(Items from a dataset)
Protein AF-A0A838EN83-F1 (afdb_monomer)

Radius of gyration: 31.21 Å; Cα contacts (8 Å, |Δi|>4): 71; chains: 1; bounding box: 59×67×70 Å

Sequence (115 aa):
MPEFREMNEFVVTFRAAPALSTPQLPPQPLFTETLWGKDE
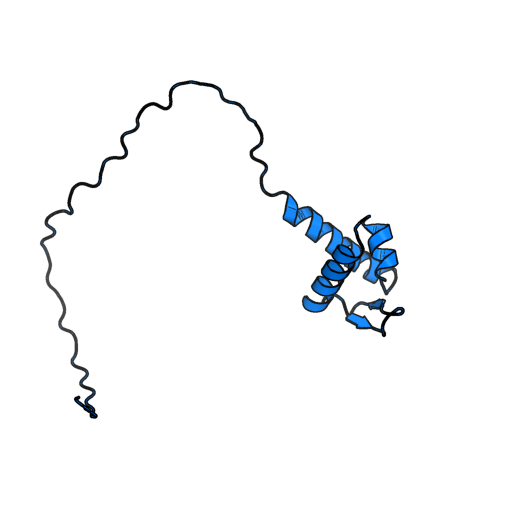LKPSDTTLPEQPLEHEQRLIKAVQHVNEYGFITNATYRELTGISDRTAHRDLETLVERGRLKGVGQKRARRYMLP

Secondary structure (DSSP, 8-state):
------------------------PPPP----------------------HHHHHHHHHHHHHHHHHHHSEE-HHHHHHHH---HHHHHHHHHHHHHTTS-EEESSGGG-EEE--

Solvent-accessible surface area (backbone atoms only — not comparable to full-atom values): 7734 Å² total; per-residue (Å²): 138,79,86,84,82,80,89,79,95,74,92,80,83,89,82,82,85,84,83,91,84,84,85,73,78,79,84,70,83,71,83,75,86,70,74,87,66,91,71,77,93,70,93,73,73,87,73,66,85,68,65,66,59,60,54,51,54,53,54,52,52,52,54,51,45,19,71,77,68,52,46,43,37,65,69,56,51,25,72,75,66,73,53,55,70,71,58,40,50,50,54,56,47,51,34,33,77,70,64,62,28,32,81,48,70,60,87,92,61,42,31,33,23,65,110

Nearest PDB structures (foldseek):
  3lmm-assembly2_B  TM=9.370E-01  e=1.496E-03  Corynebacterium diphtheriae
  5kk1-assembly1_A  TM=7.947E-01  e=4.648E-03  Sulfolobus sp. NOB8H2
  3cuq-assembly1_B  TM=8.236E-01  e=9.295E-03  Homo sapiens
  6uvu-assembly1_A  TM=5.934E-01  e=2.391E-02  Comamonas testosteroni
  3ov8-assembly1_A  TM=7.668E-01  e=1.583E-01  Archaeoglobus fulgidu
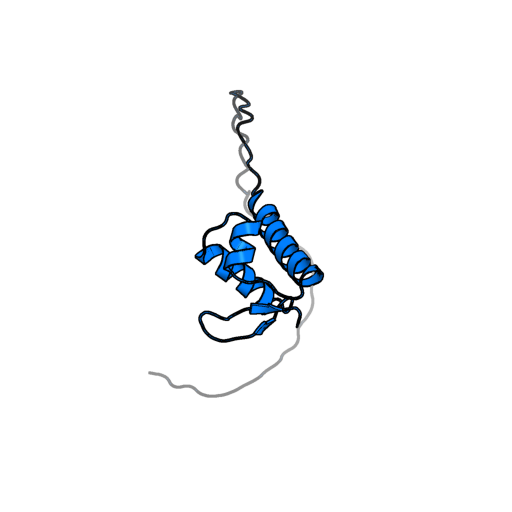s

Structure (mmCIF, N/CA/C/O backbone):
data_AF-A0A838EN83-F1
#
_entry.id   AF-A0A838EN83-F1
#
loop_
_atom_site.group_PDB
_atom_site.id
_atom_site.type_symbol
_atom_site.label_atom_id
_atom_site.label_alt_id
_atom_site.label_comp_id
_atom_site.label_asym_id
_atom_site.label_entity_id
_atom_site.label_seq_id
_atom_site.pdbx_PDB_ins_code
_atom_site.Cartn_x
_atom_site.Cartn_y
_atom_site.Cartn_z
_atom_site.occupancy
_atom_site.B_iso_or_equiv
_atom_site.auth_seq_id
_atom_site.auth_comp_id
_atom_site.auth_asym_id
_atom_site.auth_atom_id
_atom_site.pdbx_PDB_model_num
ATOM 1 N N . MET A 1 1 ? 47.080 8.767 40.199 1.00 52.88 1 MET A N 1
ATOM 2 C CA . MET A 1 1 ? 45.666 8.389 40.372 1.00 52.88 1 MET A CA 1
ATOM 3 C C . MET A 1 1 ? 45.033 9.418 41.286 1.00 52.88 1 MET A C 1
ATOM 5 O O . MET A 1 1 ? 45.416 9.434 42.449 1.00 52.88 1 MET A O 1
ATOM 9 N N . PRO A 1 2 ? 44.173 10.312 40.783 1.00 41.03 2 PRO A N 1
ATOM 10 C CA . PRO A 1 2 ? 43.334 11.106 41.662 1.00 41.03 2 PRO A CA 1
ATOM 11 C C . PRO A 1 2 ? 41.853 10.813 41.406 1.00 41.03 2 PRO A C 1
ATOM 13 O O 
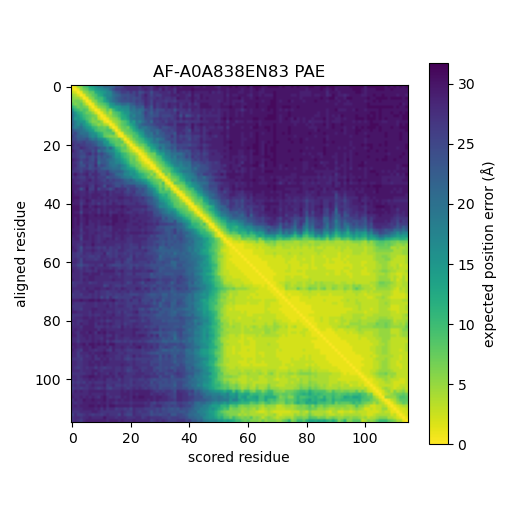. PRO A 1 2 ? 41.324 11.039 40.318 1.00 41.03 2 PRO A O 1
ATOM 16 N N . GLU A 1 3 ? 41.211 10.300 42.453 1.00 64.06 3 GLU A N 1
ATOM 17 C CA . GLU A 1 3 ? 39.840 10.644 42.824 1.00 64.06 3 GLU A CA 1
ATOM 18 C C . GLU A 1 3 ? 39.695 12.171 42.855 1.00 64.06 3 GLU A C 1
ATOM 20 O O . GLU A 1 3 ? 40.663 12.840 43.192 1.00 64.06 3 GLU A O 1
ATOM 25 N N . PHE A 1 4 ? 38.517 12.726 42.577 1.00 42.53 4 PHE A N 1
ATOM 26 C CA . PHE A 1 4 ? 37.975 13.795 43.420 1.00 42.53 4 PHE A CA 1
ATOM 27 C C . PHE A 1 4 ? 36.476 13.962 43.142 1.00 42.53 4 PHE A C 1
ATOM 29 O O . PHE A 1 4 ? 36.037 14.187 42.013 1.00 42.53 4 PHE A O 1
ATOM 36 N N . ARG A 1 5 ? 35.711 13.757 44.215 1.00 61.09 5 ARG A N 1
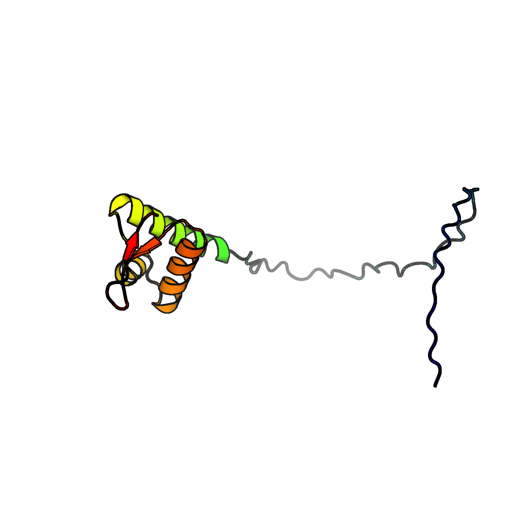
ATOM 37 C CA . ARG A 1 5 ? 34.312 14.140 44.403 1.00 61.09 5 ARG A CA 1
ATOM 38 C C . ARG A 1 5 ? 34.209 15.654 44.615 1.00 61.09 5 ARG A C 1
ATOM 40 O O . ARG A 1 5 ? 35.213 16.337 44.747 1.00 61.09 5 ARG A O 1
ATOM 47 N N . GLU A 1 6 ? 32.960 16.079 44.778 1.00 56.47 6 GLU A N 1
ATOM 48 C CA . GLU A 1 6 ? 32.499 17.343 45.361 1.00 56.47 6 GLU A CA 1
ATOM 49 C C . GLU A 1 6 ? 32.413 18.486 44.354 1.00 56.47 6 GLU A C 1
ATOM 51 O O . GLU A 1 6 ? 33.382 18.945 43.764 1.00 56.47 6 GLU A O 1
ATOM 56 N N . MET A 1 7 ? 31.176 18.761 43.934 1.00 60.31 7 MET A N 1
ATOM 57 C CA . MET A 1 7 ? 30.309 19.754 44.580 1.00 60.31 7 MET A CA 1
ATOM 58 C C . MET A 1 7 ? 30.978 21.117 44.494 1.00 60.31 7 MET A C 1
ATOM 60 O O . MET A 1 7 ? 31.965 21.387 45.164 1.00 60.31 7 MET A O 1
ATOM 64 N N . ASN A 1 8 ? 30.418 21.976 43.652 1.00 50.94 8 ASN A N 1
ATOM 65 C CA . ASN A 1 8 ? 29.805 23.202 44.137 1.00 50.94 8 ASN A CA 1
ATOM 66 C C . ASN A 1 8 ? 29.254 23.973 42.941 1.00 50.94 8 ASN A C 1
ATOM 68 O O . ASN A 1 8 ? 29.981 24.530 42.121 1.00 50.94 8 ASN A O 1
ATOM 72 N N . GLU A 1 9 ? 27.929 23.962 42.860 1.00 63.59 9 GLU A N 1
ATOM 73 C CA . GLU A 1 9 ? 27.152 24.943 42.127 1.00 63.59 9 GLU A CA 1
ATOM 74 C C . GLU A 1 9 ? 27.526 26.339 42.633 1.00 63.59 9 GLU A C 1
ATOM 76 O O . GLU A 1 9 ? 27.369 26.635 43.813 1.00 63.59 9 GLU A O 1
ATOM 81 N N . PHE A 1 10 ? 28.003 27.199 41.738 1.00 50.16 10 PHE A N 1
ATOM 82 C CA . PHE A 1 10 ? 27.989 28.638 41.961 1.00 50.16 10 PHE A CA 1
ATOM 83 C C . PHE A 1 10 ? 27.576 29.326 40.664 1.00 50.16 10 PHE A C 1
ATOM 85 O O . PHE A 1 10 ? 28.364 29.522 39.740 1.00 50.16 10 PHE A O 1
ATOM 92 N N . VAL A 1 11 ? 26.293 29.678 40.607 1.00 53.94 11 VAL A N 1
ATOM 93 C CA . VAL A 1 11 ? 25.757 30.667 39.674 1.00 53.94 11 VAL A CA 1
ATOM 94 C C . VAL A 1 11 ? 26.347 32.021 40.056 1.00 53.94 11 VAL A C 1
ATOM 96 O O . VAL A 1 11 ? 26.119 32.485 41.171 1.00 53.94 11 VAL A O 1
ATOM 99 N N . VAL A 1 12 ? 27.058 32.687 39.143 1.00 44.31 12 VAL A N 1
ATOM 100 C CA . VAL A 1 12 ? 27.324 34.125 39.284 1.00 44.31 12 VAL A CA 1
ATOM 101 C C . VAL A 1 12 ? 27.077 34.846 37.963 1.00 44.31 12 VAL A C 1
ATOM 103 O O . VAL A 1 12 ? 27.615 34.516 36.910 1.00 44.31 12 VAL A O 1
ATOM 106 N N . THR A 1 13 ? 26.190 35.825 38.088 1.00 51.41 13 THR A N 1
ATOM 107 C CA . THR A 1 13 ? 25.476 36.611 37.090 1.00 51.41 13 THR A CA 1
ATOM 108 C C . THR A 1 13 ? 26.370 37.490 36.211 1.00 51.41 13 THR A C 1
ATOM 110 O O . THR A 1 13 ? 27.367 38.061 36.647 1.00 51.41 13 THR A O 1
ATOM 113 N N . PHE A 1 14 ? 25.936 37.627 34.960 1.00 51.00 14 PHE A N 1
ATOM 114 C CA . PHE A 1 14 ? 26.466 38.483 33.903 1.00 51.00 14 PHE A CA 1
ATOM 115 C C . PHE A 1 14 ? 26.656 39.952 34.314 1.00 51.00 14 PHE A C 1
ATOM 117 O O . PHE A 1 14 ? 25.834 40.522 35.030 1.00 51.00 14 PHE A O 1
ATOM 124 N N . ARG A 1 15 ? 27.655 40.610 33.711 1.00 47.62 15 ARG A N 1
ATOM 125 C CA . ARG A 1 15 ? 27.648 42.066 33.506 1.00 47.62 15 ARG A CA 1
ATOM 126 C C . ARG A 1 15 ? 27.760 42.387 32.019 1.00 47.62 15 ARG A C 1
ATOM 128 O O . ARG A 1 15 ? 28.576 41.804 31.309 1.00 47.62 15 ARG A O 1
ATOM 135 N N . ALA A 1 16 ? 26.904 43.295 31.574 1.00 49.88 16 ALA A N 1
ATOM 136 C CA . ALA A 1 16 ? 26.756 43.734 30.195 1.00 49.88 16 ALA A CA 1
ATOM 137 C C . ALA A 1 16 ? 27.818 44.775 29.773 1.00 49.88 16 ALA A C 1
ATOM 139 O O . ALA A 1 16 ? 28.188 45.612 30.588 1.00 49.88 16 ALA A O 1
ATOM 140 N N . ALA A 1 17 ? 28.224 44.671 28.492 1.00 49.12 17 ALA A N 1
ATOM 141 C CA . ALA A 1 17 ? 28.720 45.645 27.487 1.00 49.12 17 ALA A CA 1
ATOM 142 C C . ALA A 1 17 ? 29.688 46.794 27.894 1.00 49.12 17 ALA A C 1
ATOM 144 O O . ALA A 1 17 ? 29.506 47.434 28.924 1.00 49.12 17 ALA A O 1
ATOM 145 N N . PRO A 1 18 ? 30.676 47.152 27.039 1.00 50.91 18 PRO A N 1
ATOM 146 C CA . PRO A 1 18 ? 30.385 48.125 25.975 1.00 50.91 18 PRO A CA 1
ATOM 147 C C . PRO A 1 18 ? 31.141 47.896 24.644 1.00 50.91 18 PRO A C 1
ATOM 149 O O . PRO A 1 18 ? 31.898 46.950 24.468 1.00 50.91 18 PRO A O 1
ATOM 152 N N . ALA A 1 19 ? 30.828 48.763 23.684 1.00 51.28 19 ALA A N 1
ATOM 153 C CA . ALA A 1 19 ? 31.075 48.694 22.250 1.00 51.28 19 ALA A CA 1
ATOM 154 C C . ALA A 1 19 ? 32.544 48.743 21.766 1.00 51.28 19 ALA A C 1
ATOM 156 O O . ALA A 1 19 ? 33.444 49.177 22.474 1.00 51.28 19 ALA A O 1
ATOM 157 N N . LEU A 1 20 ? 32.682 48.429 20.468 1.00 52.81 20 LEU A N 1
ATOM 158 C CA . LEU A 1 20 ? 33.772 48.766 19.541 1.00 52.81 20 LEU A CA 1
ATOM 159 C C . LEU A 1 20 ? 35.146 48.121 19.788 1.00 52.81 20 LEU A C 1
ATOM 161 O O . LEU A 1 20 ? 35.945 48.589 20.591 1.00 52.81 20 LEU A O 1
ATOM 165 N N . SER A 1 21 ? 35.477 47.140 18.946 1.00 50.41 21 SER A N 1
ATOM 166 C CA . SER A 1 21 ? 36.639 47.186 18.038 1.00 50.41 21 SER A CA 1
ATOM 167 C C . SER A 1 21 ? 36.730 45.849 17.313 1.00 50.41 21 SER A C 1
ATOM 169 O O . SER A 1 21 ? 37.240 44.872 17.851 1.00 50.41 21 SER A O 1
ATOM 171 N N . THR A 1 22 ? 36.219 45.788 16.090 1.00 57.47 22 THR A N 1
ATOM 172 C CA . THR A 1 22 ? 36.504 44.687 15.169 1.00 57.47 22 THR A CA 1
ATOM 173 C C . THR A 1 22 ? 37.745 45.062 14.360 1.00 57.47 22 THR A C 1
ATOM 175 O O . THR A 1 22 ? 37.628 45.852 13.426 1.00 57.47 22 THR A O 1
ATOM 178 N N . PRO A 1 23 ? 38.937 44.507 14.629 1.00 51.72 23 PRO A N 1
ATOM 179 C CA . PRO A 1 23 ? 39.930 44.352 13.583 1.00 51.72 23 PRO A CA 1
ATOM 180 C C . PRO A 1 23 ? 39.583 43.086 12.792 1.00 51.72 23 PRO A C 1
ATOM 182 O O . PRO A 1 23 ? 39.899 41.964 13.172 1.00 51.72 23 PRO A O 1
ATOM 185 N N . GLN A 1 24 ? 38.806 43.334 11.738 1.00 55.16 24 GLN A N 1
ATOM 186 C CA . GLN A 1 24 ? 38.806 42.684 10.428 1.00 55.16 24 GLN A CA 1
ATOM 187 C C . GLN A 1 24 ? 39.483 41.302 10.336 1.00 55.16 24 GLN A C 1
ATOM 189 O O . GLN A 1 24 ? 40.705 41.176 10.378 1.00 55.16 24 GLN A O 1
ATOM 194 N N . LEU A 1 25 ? 38.640 40.285 10.134 1.00 59.59 25 LEU A N 1
ATOM 195 C CA . LEU A 1 25 ? 39.006 38.918 9.765 1.00 59.59 25 LEU A CA 1
ATOM 196 C C . LEU A 1 25 ? 40.008 38.877 8.591 1.00 59.59 25 LEU A C 1
ATOM 198 O O . LEU A 1 25 ? 39.939 39.734 7.704 1.00 59.59 25 LEU A O 1
ATOM 202 N N . PRO A 1 26 ? 40.895 37.862 8.545 1.00 65.38 26 PRO A N 1
ATOM 203 C CA . PRO A 1 26 ? 41.797 37.655 7.418 1.00 65.38 26 PRO A CA 1
ATOM 204 C C . PRO A 1 26 ? 41.009 37.547 6.100 1.00 65.38 26 PRO A C 1
ATOM 206 O O . PRO A 1 26 ? 39.903 36.995 6.097 1.00 65.38 26 PRO A O 1
ATOM 209 N N . PRO A 1 27 ? 41.549 38.075 4.984 1.00 61.47 27 PRO A N 1
ATOM 210 C CA . PRO A 1 27 ? 40.861 38.073 3.702 1.00 61.47 27 PRO A CA 1
ATOM 211 C C . PRO A 1 27 ? 40.579 36.632 3.280 1.00 61.47 27 PRO A C 1
ATOM 213 O O . PRO A 1 27 ? 41.491 35.826 3.101 1.00 61.47 27 PRO A O 1
ATOM 216 N N . GLN A 1 28 ? 39.293 36.313 3.150 1.00 59.06 28 GLN A N 1
ATOM 217 C CA . GLN A 1 28 ? 38.854 35.054 2.570 1.00 59.06 28 GLN A CA 1
ATOM 218 C C . GLN A 1 28 ? 39.399 34.951 1.139 1.00 59.06 28 GLN A C 1
ATOM 220 O O . GLN A 1 28 ? 39.432 35.974 0.445 1.00 59.06 28 GLN A O 1
ATOM 225 N N . PRO A 1 29 ? 39.831 33.762 0.680 1.00 55.22 29 PRO A N 1
ATOM 226 C CA . PRO A 1 29 ? 40.237 33.589 -0.702 1.00 55.22 29 PRO A CA 1
ATOM 227 C C . PRO A 1 29 ? 39.041 33.927 -1.591 1.00 55.22 29 PRO A C 1
ATOM 
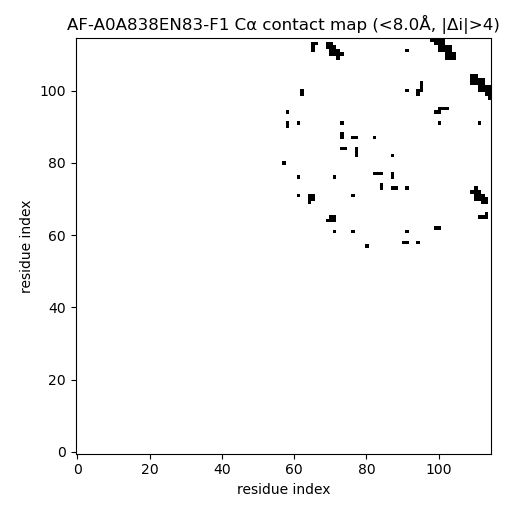229 O O . PRO A 1 29 ? 38.021 33.238 -1.587 1.00 55.22 29 PRO A O 1
ATOM 232 N N . LEU A 1 30 ? 39.174 35.043 -2.306 1.00 51.44 30 LEU A N 1
ATOM 233 C CA . LEU A 1 30 ? 38.286 35.447 -3.380 1.00 51.44 30 LEU A CA 1
ATOM 234 C C . LEU A 1 30 ? 38.171 34.257 -4.324 1.00 51.44 30 LEU A C 1
ATOM 236 O O . LEU A 1 30 ? 39.178 33.809 -4.869 1.00 51.44 30 LEU A O 1
ATOM 240 N N . PHE A 1 31 ? 36.953 33.737 -4.462 1.00 52.81 31 PHE A N 1
ATOM 241 C CA . PHE A 1 31 ? 36.589 32.757 -5.471 1.00 52.81 31 PHE A CA 1
ATOM 242 C C . PHE A 1 31 ? 37.013 33.335 -6.822 1.00 52.81 31 PHE A C 1
ATOM 244 O O . PHE A 1 31 ? 36.345 34.206 -7.376 1.00 52.81 31 PHE A O 1
ATOM 251 N N . THR A 1 32 ? 38.196 32.949 -7.297 1.00 45.00 32 THR A N 1
ATOM 252 C CA . THR A 1 32 ? 38.701 33.405 -8.581 1.00 45.00 32 THR A CA 1
ATOM 253 C C . THR A 1 32 ? 37.885 32.696 -9.632 1.00 45.00 32 THR A C 1
ATOM 255 O O . THR A 1 32 ? 38.131 31.532 -9.950 1.00 45.00 32 THR A O 1
ATOM 258 N N . GLU A 1 33 ? 36.900 33.445 -10.111 1.00 54.97 33 GLU A N 1
ATOM 259 C CA . GLU A 1 33 ? 36.164 33.315 -11.356 1.00 54.97 33 GLU A CA 1
ATOM 260 C C . GLU A 1 33 ? 37.154 33.089 -12.502 1.00 54.97 33 GLU A C 1
ATOM 262 O O . GLU A 1 33 ? 37.565 33.985 -13.235 1.00 54.97 33 GLU A O 1
ATOM 267 N N . THR A 1 34 ? 37.632 31.855 -12.586 1.00 52.06 34 THR A N 1
ATOM 268 C CA . THR A 1 34 ? 38.479 31.389 -13.662 1.00 52.06 34 THR A CA 1
ATOM 269 C C . THR A 1 34 ? 37.558 30.697 -14.636 1.00 52.06 34 THR A C 1
ATOM 271 O O . THR A 1 34 ? 37.100 29.586 -14.407 1.00 52.06 34 THR A O 1
ATOM 274 N N . LEU A 1 35 ? 37.292 31.422 -15.721 1.00 48.62 35 LEU A N 1
ATOM 275 C CA . LEU A 1 35 ? 37.126 30.854 -17.046 1.00 48.62 35 LEU A CA 1
ATOM 276 C C . LEU A 1 35 ? 36.160 29.663 -17.089 1.00 48.62 35 LEU A C 1
ATOM 278 O O . LEU A 1 35 ? 36.573 28.523 -17.300 1.00 48.62 35 LEU A O 1
ATOM 282 N N . TRP A 1 36 ? 34.856 29.942 -17.044 1.00 53.94 36 TRP A N 1
ATOM 283 C CA . TRP A 1 36 ? 33.922 29.080 -17.767 1.00 53.94 36 TRP A CA 1
ATOM 284 C C . TRP A 1 36 ? 34.146 29.324 -19.261 1.00 53.94 36 TRP A C 1
ATOM 286 O O . TRP A 1 36 ? 33.474 30.125 -19.916 1.00 53.94 36 TRP A O 1
ATOM 296 N N . GLY A 1 37 ? 35.212 28.697 -19.760 1.00 44.41 37 GLY A N 1
ATOM 297 C CA . GLY A 1 37 ? 35.468 28.530 -21.172 1.00 44.41 37 GLY A CA 1
ATOM 298 C C . GLY A 1 37 ? 34.187 28.033 -21.817 1.00 44.41 37 GLY A C 1
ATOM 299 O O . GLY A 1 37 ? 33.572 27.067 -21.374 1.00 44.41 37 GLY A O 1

> The problem
Please copy every line of the records above in which "backbone" appears.

> Your solution
Solvent-accessible surface area (backbone atoms only — not comparable to full-atom values): 7734 Å² total; per-residue (Å²): 138,79,86,84,82,80,89,79,95,74,92,80,83,89,82,82,85,84,83,91,84,84,85,73,78,79,84,70,83,71,83,75,86,70,74,87,66,91,71,77,93,70,93,73,73,87,73,66,85,68,65,66,59,60,54,51,54,53,54,52,52,52,54,51,45,19,71,77,68,52,46,43,37,65,69,56,51,25,72,75,66,73,53,55,70,71,58,40,50,50,54,56,47,51,34,33,77,70,64,62,28,32,81,48,70,60,87,92,61,42,31,33,23,65,110
Structure (mmCIF, N/CA/C/O backbone):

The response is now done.